▶ **Extracted records**
____________

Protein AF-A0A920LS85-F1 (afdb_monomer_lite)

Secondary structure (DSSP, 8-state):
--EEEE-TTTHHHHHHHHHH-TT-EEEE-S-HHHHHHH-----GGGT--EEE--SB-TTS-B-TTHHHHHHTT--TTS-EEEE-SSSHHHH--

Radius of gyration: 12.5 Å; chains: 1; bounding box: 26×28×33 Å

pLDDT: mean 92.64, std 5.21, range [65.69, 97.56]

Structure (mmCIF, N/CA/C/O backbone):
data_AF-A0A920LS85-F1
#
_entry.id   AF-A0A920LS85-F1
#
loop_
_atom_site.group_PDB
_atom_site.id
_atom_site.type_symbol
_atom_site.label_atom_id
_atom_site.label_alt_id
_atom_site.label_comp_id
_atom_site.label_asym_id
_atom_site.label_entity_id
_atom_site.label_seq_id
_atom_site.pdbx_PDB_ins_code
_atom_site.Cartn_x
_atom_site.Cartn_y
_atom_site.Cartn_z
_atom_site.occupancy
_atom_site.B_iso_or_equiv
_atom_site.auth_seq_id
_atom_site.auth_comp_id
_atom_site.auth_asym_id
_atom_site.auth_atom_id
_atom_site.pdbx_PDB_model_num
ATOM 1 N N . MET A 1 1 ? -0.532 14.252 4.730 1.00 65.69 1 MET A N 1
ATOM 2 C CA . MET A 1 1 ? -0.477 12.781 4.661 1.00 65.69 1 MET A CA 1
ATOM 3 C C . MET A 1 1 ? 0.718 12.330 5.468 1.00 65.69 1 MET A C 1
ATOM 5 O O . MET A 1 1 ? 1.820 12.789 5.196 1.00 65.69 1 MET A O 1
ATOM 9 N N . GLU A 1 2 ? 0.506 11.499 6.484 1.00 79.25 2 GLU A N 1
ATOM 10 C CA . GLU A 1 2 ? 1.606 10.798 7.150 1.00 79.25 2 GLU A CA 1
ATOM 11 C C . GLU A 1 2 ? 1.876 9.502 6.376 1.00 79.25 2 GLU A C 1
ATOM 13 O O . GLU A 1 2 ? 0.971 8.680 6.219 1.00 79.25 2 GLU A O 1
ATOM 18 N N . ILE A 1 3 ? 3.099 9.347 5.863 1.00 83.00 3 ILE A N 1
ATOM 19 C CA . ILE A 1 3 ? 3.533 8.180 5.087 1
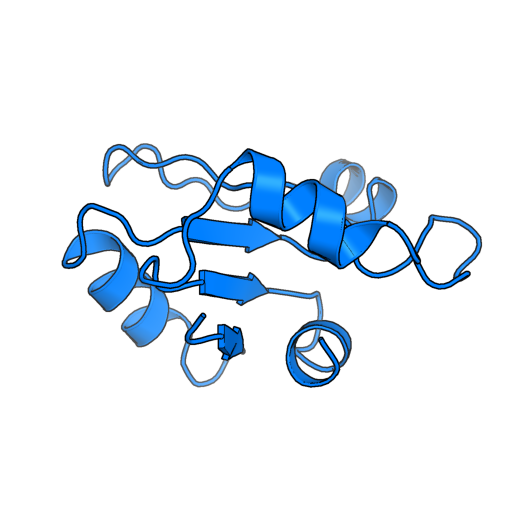.00 83.00 3 ILE A CA 1
ATOM 20 C C . ILE A 1 3 ? 4.455 7.330 5.959 1.00 83.00 3 ILE A C 1
ATOM 22 O O . ILE A 1 3 ? 5.486 7.791 6.449 1.00 83.00 3 ILE A O 1
ATOM 26 N N . ILE A 1 4 ? 4.091 6.065 6.137 1.00 89.56 4 ILE A N 1
ATOM 27 C CA . ILE A 1 4 ? 4.815 5.098 6.954 1.00 89.56 4 ILE A CA 1
ATOM 28 C C . ILE A 1 4 ? 5.399 4.036 6.029 1.00 89.56 4 ILE A C 1
ATOM 30 O O . ILE A 1 4 ? 4.689 3.187 5.490 1.00 89.56 4 ILE A O 1
ATOM 34 N N . ASN A 1 5 ? 6.722 4.050 5.876 1.00 91.50 5 ASN A N 1
ATOM 35 C CA . ASN A 1 5 ? 7.429 2.993 5.164 1.00 91.50 5 ASN A CA 1
ATOM 36 C C . ASN A 1 5 ? 7.381 1.686 5.969 1.00 91.50 5 ASN A C 1
ATOM 38 O O . ASN A 1 5 ? 7.880 1.602 7.098 1.00 91.50 5 ASN A O 1
ATOM 42 N N . VAL A 1 6 ? 6.815 0.648 5.367 1.00 89.81 6 VAL A N 1
ATOM 43 C CA . VAL A 1 6 ? 6.742 -0.689 5.943 1.00 89.81 6 VAL A CA 1
ATOM 44 C C . VAL A 1 6 ? 7.866 -1.545 5.364 1.00 89.81 6 VAL A C 1
ATOM 46 O O . VAL A 1 6 ? 7.971 -1.801 4.165 1.00 89.81 6 VAL A O 1
ATOM 49 N N . SER A 1 7 ? 8.717 -2.016 6.262 1.00 88.25 7 SER A N 1
ATOM 50 C CA . SER A 1 7 ? 9.869 -2.867 6.003 1.00 88.25 7 SER A CA 1
ATOM 51 C C . SER A 1 7 ? 9.783 -4.131 6.859 1.00 88.25 7 SER A C 1
ATOM 53 O O . SER A 1 7 ? 8.940 -4.257 7.749 1.00 88.25 7 SER A O 1
ATOM 55 N N . ARG A 1 8 ? 10.707 -5.075 6.651 1.00 82.88 8 ARG A N 1
ATOM 56 C CA . ARG A 1 8 ? 10.772 -6.290 7.481 1.00 82.88 8 ARG A CA 1
ATOM 57 C C . ARG A 1 8 ? 10.910 -5.989 8.978 1.00 82.88 8 ARG A C 1
ATOM 59 O O . ARG A 1 8 ? 10.408 -6.760 9.784 1.00 82.88 8 ARG A O 1
ATOM 66 N N . GLY A 1 9 ? 11.559 -4.881 9.346 1.00 87.75 9 GLY A N 1
ATOM 67 C CA . GLY A 1 9 ? 11.811 -4.528 10.745 1.00 87.75 9 GLY A CA 1
ATOM 68 C C . GLY A 1 9 ? 10.588 -4.007 11.506 1.00 87.75 9 GLY A C 1
ATOM 69 O O . GLY A 1 9 ? 10.584 -4.062 12.730 1.00 87.75 9 GLY A O 1
ATOM 70 N N . ASN A 1 10 ? 9.553 -3.518 10.813 1.00 90.88 10 ASN A N 1
ATOM 71 C CA . ASN A 1 10 ? 8.378 -2.904 11.447 1.00 90.88 10 ASN A CA 1
ATOM 72 C C . ASN A 1 10 ? 7.028 -3.455 10.951 1.00 90.88 10
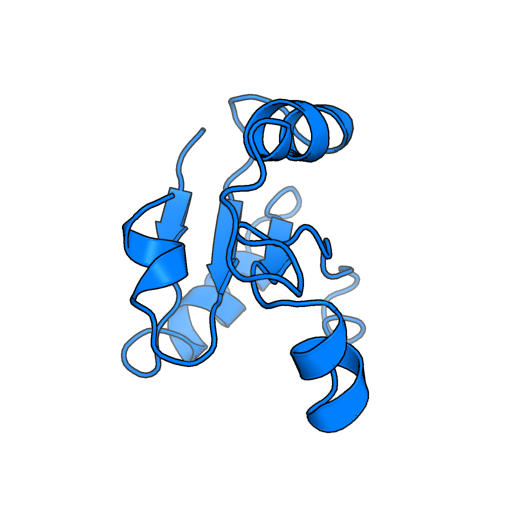 ASN A C 1
ATOM 74 O O . ASN A 1 10 ? 5.992 -2.975 11.404 1.00 90.88 10 ASN A O 1
ATOM 78 N N . ALA A 1 11 ? 7.011 -4.469 10.078 1.00 92.06 11 ALA A N 1
ATOM 79 C CA . ALA A 1 11 ? 5.777 -5.023 9.514 1.00 92.06 11 ALA A CA 1
ATOM 80 C C . ALA A 1 11 ? 4.728 -5.465 10.562 1.00 92.06 11 ALA A C 1
ATOM 82 O O . ALA A 1 11 ? 3.563 -5.102 10.387 1.00 92.06 11 ALA A O 1
ATOM 83 N N . PRO A 1 12 ? 5.078 -6.159 11.670 1.00 94.62 12 PRO A N 1
ATOM 84 C CA . PRO A 1 12 ? 4.086 -6.516 12.690 1.00 94.62 12 PRO A CA 1
ATOM 85 C C . PRO A 1 12 ? 3.444 -5.290 13.354 1.00 94.62 12 PRO A C 1
ATOM 87 O O . PRO A 1 12 ? 2.233 -5.256 13.548 1.00 94.62 12 PRO A O 1
ATOM 90 N N . ILE A 1 13 ? 4.245 -4.258 13.640 1.00 95.75 13 ILE A N 1
ATOM 91 C CA . ILE A 1 13 ? 3.776 -3.005 14.250 1.00 95.75 13 ILE A CA 1
ATOM 92 C C . ILE A 1 13 ? 2.891 -2.238 13.261 1.00 95.75 13 ILE A C 1
ATOM 94 O O . ILE A 1 13 ? 1.839 -1.732 13.638 1.00 95.75 13 ILE A O 1
ATOM 98 N N . ALA A 1 14 ? 3.286 -2.179 11.987 1.00 95.38 14 ALA A N 1
ATOM 99 C CA . ALA A 1 14 ? 2.494 -1.553 10.933 1.00 95.38 14 ALA A CA 1
ATOM 100 C C . ALA A 1 14 ? 1.126 -2.229 10.777 1.00 95.38 14 ALA A C 1
ATOM 102 O O . ALA A 1 14 ? 0.112 -1.542 10.715 1.00 95.38 14 ALA A O 1
ATOM 103 N N . TYR A 1 15 ? 1.081 -3.564 10.787 1.00 96.25 15 TYR A N 1
ATOM 104 C CA . TYR A 1 15 ? -0.175 -4.314 10.750 1.00 96.25 15 TYR A CA 1
ATOM 105 C C . TYR A 1 15 ? -1.065 -4.021 11.964 1.00 96.25 15 TYR A C 1
ATOM 107 O O . TYR A 1 15 ? -2.273 -3.836 11.824 1.00 96.25 15 TYR A O 1
ATOM 115 N N . GLN A 1 16 ? -0.472 -3.939 13.156 1.00 96.81 16 GLN A N 1
ATOM 116 C CA . GLN A 1 16 ? -1.198 -3.625 14.383 1.00 96.81 16 GLN A CA 1
ATOM 117 C C . GLN A 1 16 ? -1.833 -2.228 14.314 1.00 96.81 16 GLN A C 1
ATOM 119 O O . GLN A 1 16 ? -3.032 -2.088 14.541 1.00 96.81 16 GLN A O 1
ATOM 124 N N . LYS A 1 17 ? -1.075 -1.220 13.868 1.00 95.75 17 LYS A N 1
ATOM 125 C CA . LYS A 1 17 ? -1.603 0.134 13.665 1.00 95.75 17 LYS A CA 1
ATOM 126 C C . LYS A 1 17 ? -2.645 0.211 12.546 1.00 95.75 17 LYS A C 1
ATOM 128 O O . LYS A 1 17 ? -3.646 0.902 12.696 1.00 95.75 17 LYS A O 1
ATOM 133 N N . LEU A 1 18 ? -2.453 -0.519 11.443 1.00 96.25 18 LEU A N 1
ATOM 134 C CA . LEU A 1 18 ? -3.458 -0.638 10.378 1.00 96.25 18 LEU A CA 1
ATOM 135 C C . LEU A 1 18 ? -4.781 -1.176 10.923 1.00 96.25 18 LEU A C 1
ATOM 137 O O . LEU A 1 18 ? -5.837 -0.704 10.517 1.00 96.25 18 LEU A O 1
ATOM 141 N N . LYS A 1 19 ? -4.731 -2.140 11.847 1.00 96.81 19 LYS A N 1
ATOM 142 C CA . LYS A 1 19 ? -5.913 -2.697 12.512 1.00 96.81 19 LYS A CA 1
ATOM 143 C C . LYS A 1 19 ? -6.572 -1.705 13.477 1.00 96.81 19 LYS A C 1
ATOM 145 O O . LYS A 1 19 ? -7.796 -1.665 13.547 1.00 96.81 19 LYS A O 1
ATOM 150 N N . GLU A 1 20 ? -5.783 -0.943 14.228 1.00 96.75 20 GLU A N 1
ATOM 151 C CA . GLU A 1 20 ? -6.267 0.005 15.244 1.00 96.75 20 GLU A CA 1
ATOM 152 C C . GLU A 1 20 ? -6.842 1.290 14.634 1.00 96.75 20 GLU A C 1
ATOM 154 O O . GLU A 1 20 ? -7.799 1.858 15.161 1.00 96.75 20 GLU A O 1
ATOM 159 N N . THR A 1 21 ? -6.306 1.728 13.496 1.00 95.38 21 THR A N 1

____________

▶ **EXERCISE**
Repeat exactly the lines of the data from the first one through the line with "ATOM 9 N N .", both of them included.

▶ **REPLY**
Protein AF-A0A920LS85-F1 (afdb_monomer_lite)

Secondary structure (DSSP, 8-state):
--EEEE-TTTHHHHHHHHHH-TT-EEEE-S-HHHHHHH-----GGGT--EEE--SB-TTS-B-TTHHHHHHTT--TTS-EEEE-SSSHHHH--

Radius of gyration: 12.5 Å; chains: 1; bounding box: 26×28×33 Å

pLDDT: mean 92.64, std 5.21, range [65.69, 97.56]

Structure (mmCIF, N/CA/C/O backbone):
data_AF-A0A920LS85-F1
#
_entry.id   AF-A0A920LS85-F1
#
loop_
_atom_site.group_PDB
_atom_site.id
_atom_site.type_symbol
_atom_site.label_atom_id
_atom_site.label_alt_id
_atom_site.label_comp_id
_atom_site.label_asym_id
_atom_site.label_entity_id
_atom_site.label_seq_id
_atom_site.pdbx_PDB_ins_code
_atom_site.Cartn_x
_atom_site.Cartn_y
_atom_site.Cartn_z
_atom_site.occupancy
_atom_site.B_iso_or_equiv
_atom_site.auth_seq_id
_atom_site.auth_comp_id
_atom_site.auth_asym_id
_atom_site.auth_atom_id
_atom_site.pdbx_PDB_model_num
ATOM 1 N N . MET A 1 1 ? -0.532 14.252 4.730 1.00 65.69 1 MET A N 1
ATOM 2 C CA . MET A 1 1 ? -0.477 12.781 4.661 1.00 65.69 1 MET A CA 1
ATOM 3 C C . MET A 1 1 ? 0.718 12.330 5.468 1.00 65.69 1 MET A C 1
ATOM 5 O O . MET A 1 1 ? 1.820 12.789 5.196 1.00 65.69 1 MET A O 1
ATOM 9 N N . GLU A 1 2 ? 0.506 11.499 6.484 1.00 79.25 2 GLU A N 1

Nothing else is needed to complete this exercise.